(Data extracted from a collection)

►

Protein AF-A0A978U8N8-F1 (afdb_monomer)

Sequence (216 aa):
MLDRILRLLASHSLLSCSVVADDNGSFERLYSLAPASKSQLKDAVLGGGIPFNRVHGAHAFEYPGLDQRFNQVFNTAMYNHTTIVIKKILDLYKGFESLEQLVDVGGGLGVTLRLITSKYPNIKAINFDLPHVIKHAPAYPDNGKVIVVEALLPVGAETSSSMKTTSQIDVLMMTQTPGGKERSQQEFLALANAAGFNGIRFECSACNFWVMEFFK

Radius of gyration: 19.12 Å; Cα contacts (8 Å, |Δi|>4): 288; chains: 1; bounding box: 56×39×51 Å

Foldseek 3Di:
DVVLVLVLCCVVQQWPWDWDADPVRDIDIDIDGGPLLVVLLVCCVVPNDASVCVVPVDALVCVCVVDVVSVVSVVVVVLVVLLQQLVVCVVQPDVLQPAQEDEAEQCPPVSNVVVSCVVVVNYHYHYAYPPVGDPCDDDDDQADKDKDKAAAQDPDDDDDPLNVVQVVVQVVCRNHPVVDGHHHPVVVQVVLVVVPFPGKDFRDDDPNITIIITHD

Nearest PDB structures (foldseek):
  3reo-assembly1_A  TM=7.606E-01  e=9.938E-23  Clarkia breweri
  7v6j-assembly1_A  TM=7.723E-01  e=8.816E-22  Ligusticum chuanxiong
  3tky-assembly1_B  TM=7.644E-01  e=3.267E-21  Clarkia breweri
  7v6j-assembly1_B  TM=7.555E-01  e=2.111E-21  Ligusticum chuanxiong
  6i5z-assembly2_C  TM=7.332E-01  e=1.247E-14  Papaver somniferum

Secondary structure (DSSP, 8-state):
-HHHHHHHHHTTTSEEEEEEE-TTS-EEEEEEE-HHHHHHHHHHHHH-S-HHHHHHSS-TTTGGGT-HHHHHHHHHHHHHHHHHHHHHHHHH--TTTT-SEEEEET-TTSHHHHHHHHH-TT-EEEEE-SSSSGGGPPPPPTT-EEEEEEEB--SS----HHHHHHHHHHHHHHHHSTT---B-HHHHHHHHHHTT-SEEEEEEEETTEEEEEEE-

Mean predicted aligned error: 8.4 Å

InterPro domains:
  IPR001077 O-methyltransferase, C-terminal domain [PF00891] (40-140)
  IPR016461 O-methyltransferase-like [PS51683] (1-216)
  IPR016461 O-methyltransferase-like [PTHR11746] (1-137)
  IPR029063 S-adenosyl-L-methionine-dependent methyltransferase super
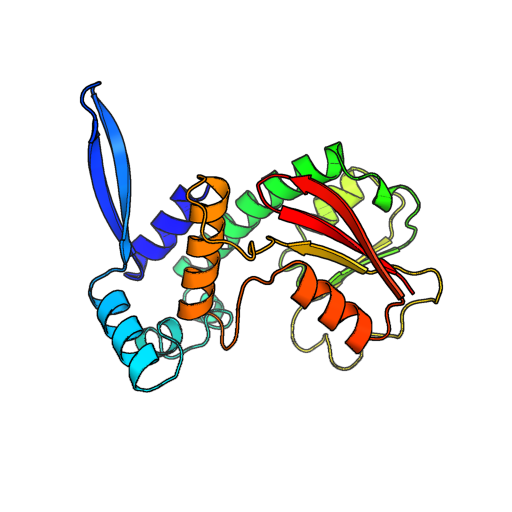family [G3DSA:3.40.50.150] (35-138)
  IPR029063 S-adenosyl-L-methionine-dependent methyltransferase superfamily [G3DSA:3.40.50.150] (139-216)
  IPR029063 S-adenosyl-L-methionine-dependent methyltransferase superfamily [SSF53335] (36-214)
  IPR036388 Winged helix-like DNA-binding domain superfamily [G3DSA:1.10.10.10] (1-34)
  IPR036390 Winged helix DNA-binding domain superfamily [SSF46785] (1-39)

Solvent-accessible surface area (backbone atoms only — not comparable to full-atom values): 12568 Å² total; per-residue (Å²): 109,68,67,56,48,51,47,51,37,27,76,69,51,45,21,37,74,48,80,45,74,47,100,85,77,46,80,46,78,49,75,44,70,12,73,67,37,50,51,33,44,52,47,21,74,78,70,50,78,42,28,42,34,73,76,67,77,41,54,65,86,53,40,41,81,76,33,66,70,58,29,53,50,52,52,52,40,50,54,56,52,51,54,55,43,50,55,49,37,64,76,75,52,66,86,63,79,83,46,60,65,45,75,37,77,68,34,77,91,34,62,66,56,55,56,49,34,72,76,41,73,76,36,50,73,43,75,37,56,73,92,88,36,72,96,68,67,71,87,74,60,82,90,45,69,48,80,45,80,43,55,68,40,71,95,65,96,64,86,48,71,67,46,53,50,51,54,50,48,29,53,53,26,52,35,48,35,90,90,41,66,67,40,31,69,67,54,50,52,51,50,37,49,74,72,68,30,74,43,74,45,81,76,50,74,39,95,74,26,35,38,32,40,37,32,93

Structure (mmCIF, N/CA/C/O backbone):
data_AF-A0A978U8N8-F1
#
_entry.id   AF-A0A978U8N8-F1
#
loop_
_atom_site.group_PDB
_atom_site.id
_atom_site.type_symbol
_atom_site.label_atom_id
_atom_site.label_alt_id
_atom_site.label_comp_id
_atom_site.label_asym_id
_atom_site.label_entity_id
_atom_site.label_seq_id
_atom_site.pdbx_PDB_ins_code
_atom_site.Cartn_x
_atom_site.Cartn_y
_atom_site.Cartn_z
_atom_site.occupancy
_atom_site.B_iso_or_equiv
_atom_site.auth_seq_id
_atom_site.auth_comp_id
_atom_site.auth_asym_id
_atom_site.auth_atom_id
_atom_site.pdbx_PDB_model_num
ATOM 1 N N . MET A 1 1 ? 15.247 5.590 2.528 1.00 48.38 1 MET A N 1
ATOM 2 C CA . MET A 1 1 ? 14.164 4.587 2.392 1.00 48.38 1 MET A CA 1
ATOM 3 C C . MET A 1 1 ? 13.892 4.297 0.922 1.00 48.38 1 MET A C 1
ATOM 5 O O . MET A 1 1 ? 14.157 3.174 0.516 1.00 48.38 1 MET A O 1
ATOM 9 N N . LEU A 1 2 ? 13.498 5.302 0.129 1.00 61.03 2 LEU A N 1
ATOM 10 C CA . LEU A 1 2 ? 13.407 5.213 -1.335 1.00 61.03 2 LEU A CA 1
ATOM 11 C C . LEU A 1 2 ? 14.690 4.634 -1.958 1.00 61.03 2 LEU A C 1
ATOM 13 O O . LEU A 1 2 ? 14.627 3.667 -2.699 1.00 61.03 2 LEU A O 1
ATOM 17 N N . ASP A 1 3 ? 15.863 5.094 -1.515 1.00 68.25 3 ASP A N 1
ATOM 18 C CA . ASP A 1 3 ? 17.166 4.551 -1.933 1.00 68.25 3 ASP A CA 1
ATOM 19 C C . ASP A 1 3 ? 17.310 3.017 -1.785 1.00 68.25 3 ASP A C 1
ATOM 21 O O . ASP A 1 3 ? 17.967 2.372 -2.595 1.00 68.25 3 ASP A O 1
ATOM 25 N N . ARG A 1 4 ? 16.676 2.383 -0.787 1.00 67.00 4 ARG A N 1
ATOM 26 C CA . ARG A 1 4 ? 16.726 0.914 -0.632 1.00 67.00 4 ARG A CA 1
ATOM 27 C C . ARG A 1 4 ? 15.846 0.203 -1.662 1.00 67.00 4 ARG A C 1
ATOM 29 O O . ARG A 1 4 ? 16.264 -0.824 -2.187 1.00 67.00 4 ARG A O 1
ATOM 36 N N . ILE A 1 5 ? 14.670 0.761 -1.961 1.00 65.31 5 ILE A N 1
ATOM 37 C CA . ILE A 1 5 ? 13.773 0.276 -3.024 1.00 65.31 5 ILE A CA 1
ATOM 38 C C . ILE A 1 5 ? 14.451 0.467 -4.386 1.00 65.31 5 ILE A C 1
ATOM 40 O O . ILE A 1 5 ? 14.518 -0.458 -5.186 1.00 65.31 5 ILE A O 1
ATOM 44 N N . LEU A 1 6 ? 15.043 1.635 -4.633 1.00 69.81 6 LEU A N 1
ATOM 45 C CA . LEU A 1 6 ? 15.714 1.914 -5.898 1.00 69.81 6 LEU A CA 1
ATOM 46 C C . LEU A 1 6 ? 16.961 1.030 -6.099 1.00 69.81 6 LEU A C 1
ATOM 48 O O . LEU A 1 6 ? 17.197 0.563 -7.212 1.00 69.81 6 LEU A O 1
ATOM 52 N N . ARG A 1 7 ? 17.705 0.692 -5.033 1.00 73.12 7 ARG A N 1
ATOM 53 C CA . ARG A 1 7 ? 18.782 -0.321 -5.089 1.00 73.12 7 ARG A CA 1
ATOM 54 C C . ARG A 1 7 ? 18.283 -1.714 -5.444 1.00 73.12 7 ARG A C 1
ATOM 56 O O . ARG A 1 7 ? 18.942 -2.402 -6.221 1.00 73.12 7 ARG A O 1
ATOM 63 N N . LEU A 1 8 ? 17.145 -2.135 -4.891 1.00 63.31 8 LEU A N 1
ATOM 64 C CA . LEU A 1 8 ? 16.524 -3.415 -5.234 1.00 63.31 8 LEU A CA 1
ATOM 65 C C . LEU A 1 8 ? 16.236 -3.482 -6.731 1.00 63.31 8 LEU A C 1
ATOM 67 O O . LEU A 1 8 ? 16.708 -4.398 -7.406 1.00 63.31 8 LEU A O 1
ATOM 71 N N . LEU A 1 9 ? 15.529 -2.476 -7.238 1.00 67.19 9 LEU A N 1
ATOM 72 C CA . LEU A 1 9 ? 15.172 -2.374 -8.647 1.00 67.19 9 LEU A CA 1
ATOM 73 C C . LEU A 1 9 ? 16.427 -2.290 -9.530 1.00 67.19 9 LEU A C 1
ATOM 75 O O . LEU A 1 9 ? 16.490 -2.928 -10.579 1.00 67.19 9 LEU A O 1
ATOM 79 N N . ALA A 1 10 ? 17.472 -1.585 -9.083 1.00 76.19 10 ALA A N 1
ATOM 80 C CA . ALA A 1 10 ? 18.743 -1.539 -9.800 1.00 76.19 10 ALA A CA 1
ATOM 81 C C . ALA A 1 10 ? 19.449 -2.906 -9.863 1.00 76.19 10 ALA A C 1
ATOM 83 O O . ALA A 1 10 ? 19.974 -3.292 -10.904 1.00 76.19 10 ALA A O 1
ATOM 84 N N . SER A 1 11 ? 19.406 -3.683 -8.777 1.00 69.06 11 SER A N 1
ATOM 85 C CA . SER A 1 11 ? 20.014 -5.023 -8.703 1.00 69.06 11 SER A CA 1
ATOM 86 C C . SER A 1 11 ? 19.284 -6.115 -9.504 1.00 69.06 11 SER A C 1
ATOM 88 O O . SER A 1 11 ? 19.772 -7.246 -9.572 1.00 69.06 11 SER A O 1
ATOM 90 N N . HIS A 1 12 ? 18.130 -5.783 -10.092 1.00 64.75 12 HIS A N 1
ATOM 91 C CA . HIS A 1 12 ? 17.342 -6.651 -10.977 1.00 64.75 12 HIS A CA 1
ATOM 92 C C . HIS A 1 12 ? 17.149 -6.024 -12.364 1.00 64.75 12 HIS A C 1
ATOM 94 O O . HIS A 1 12 ? 16.227 -6.383 -13.085 1.00 64.75 12 HIS A O 1
ATOM 100 N N . SER A 1 13 ? 18.012 -5.069 -12.735 1.00 69.44 13 SER A N 1
ATOM 101 C CA . SER A 1 13 ? 18.007 -4.427 -14.056 1.00 69.44 13 SER A CA 1
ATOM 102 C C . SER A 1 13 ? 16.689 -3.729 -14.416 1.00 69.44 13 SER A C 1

◄

Your objective:
Reproduce each line of the records in which "binding" appears.

Solution to this problem:
  IPR036388 Winged helix-like DNA-binding domain superfamily [G3DSA:1.10.10.10] (1-34)
  IPR036390 Winged helix DNA-binding domain superfamily [SSF46785] (1-39)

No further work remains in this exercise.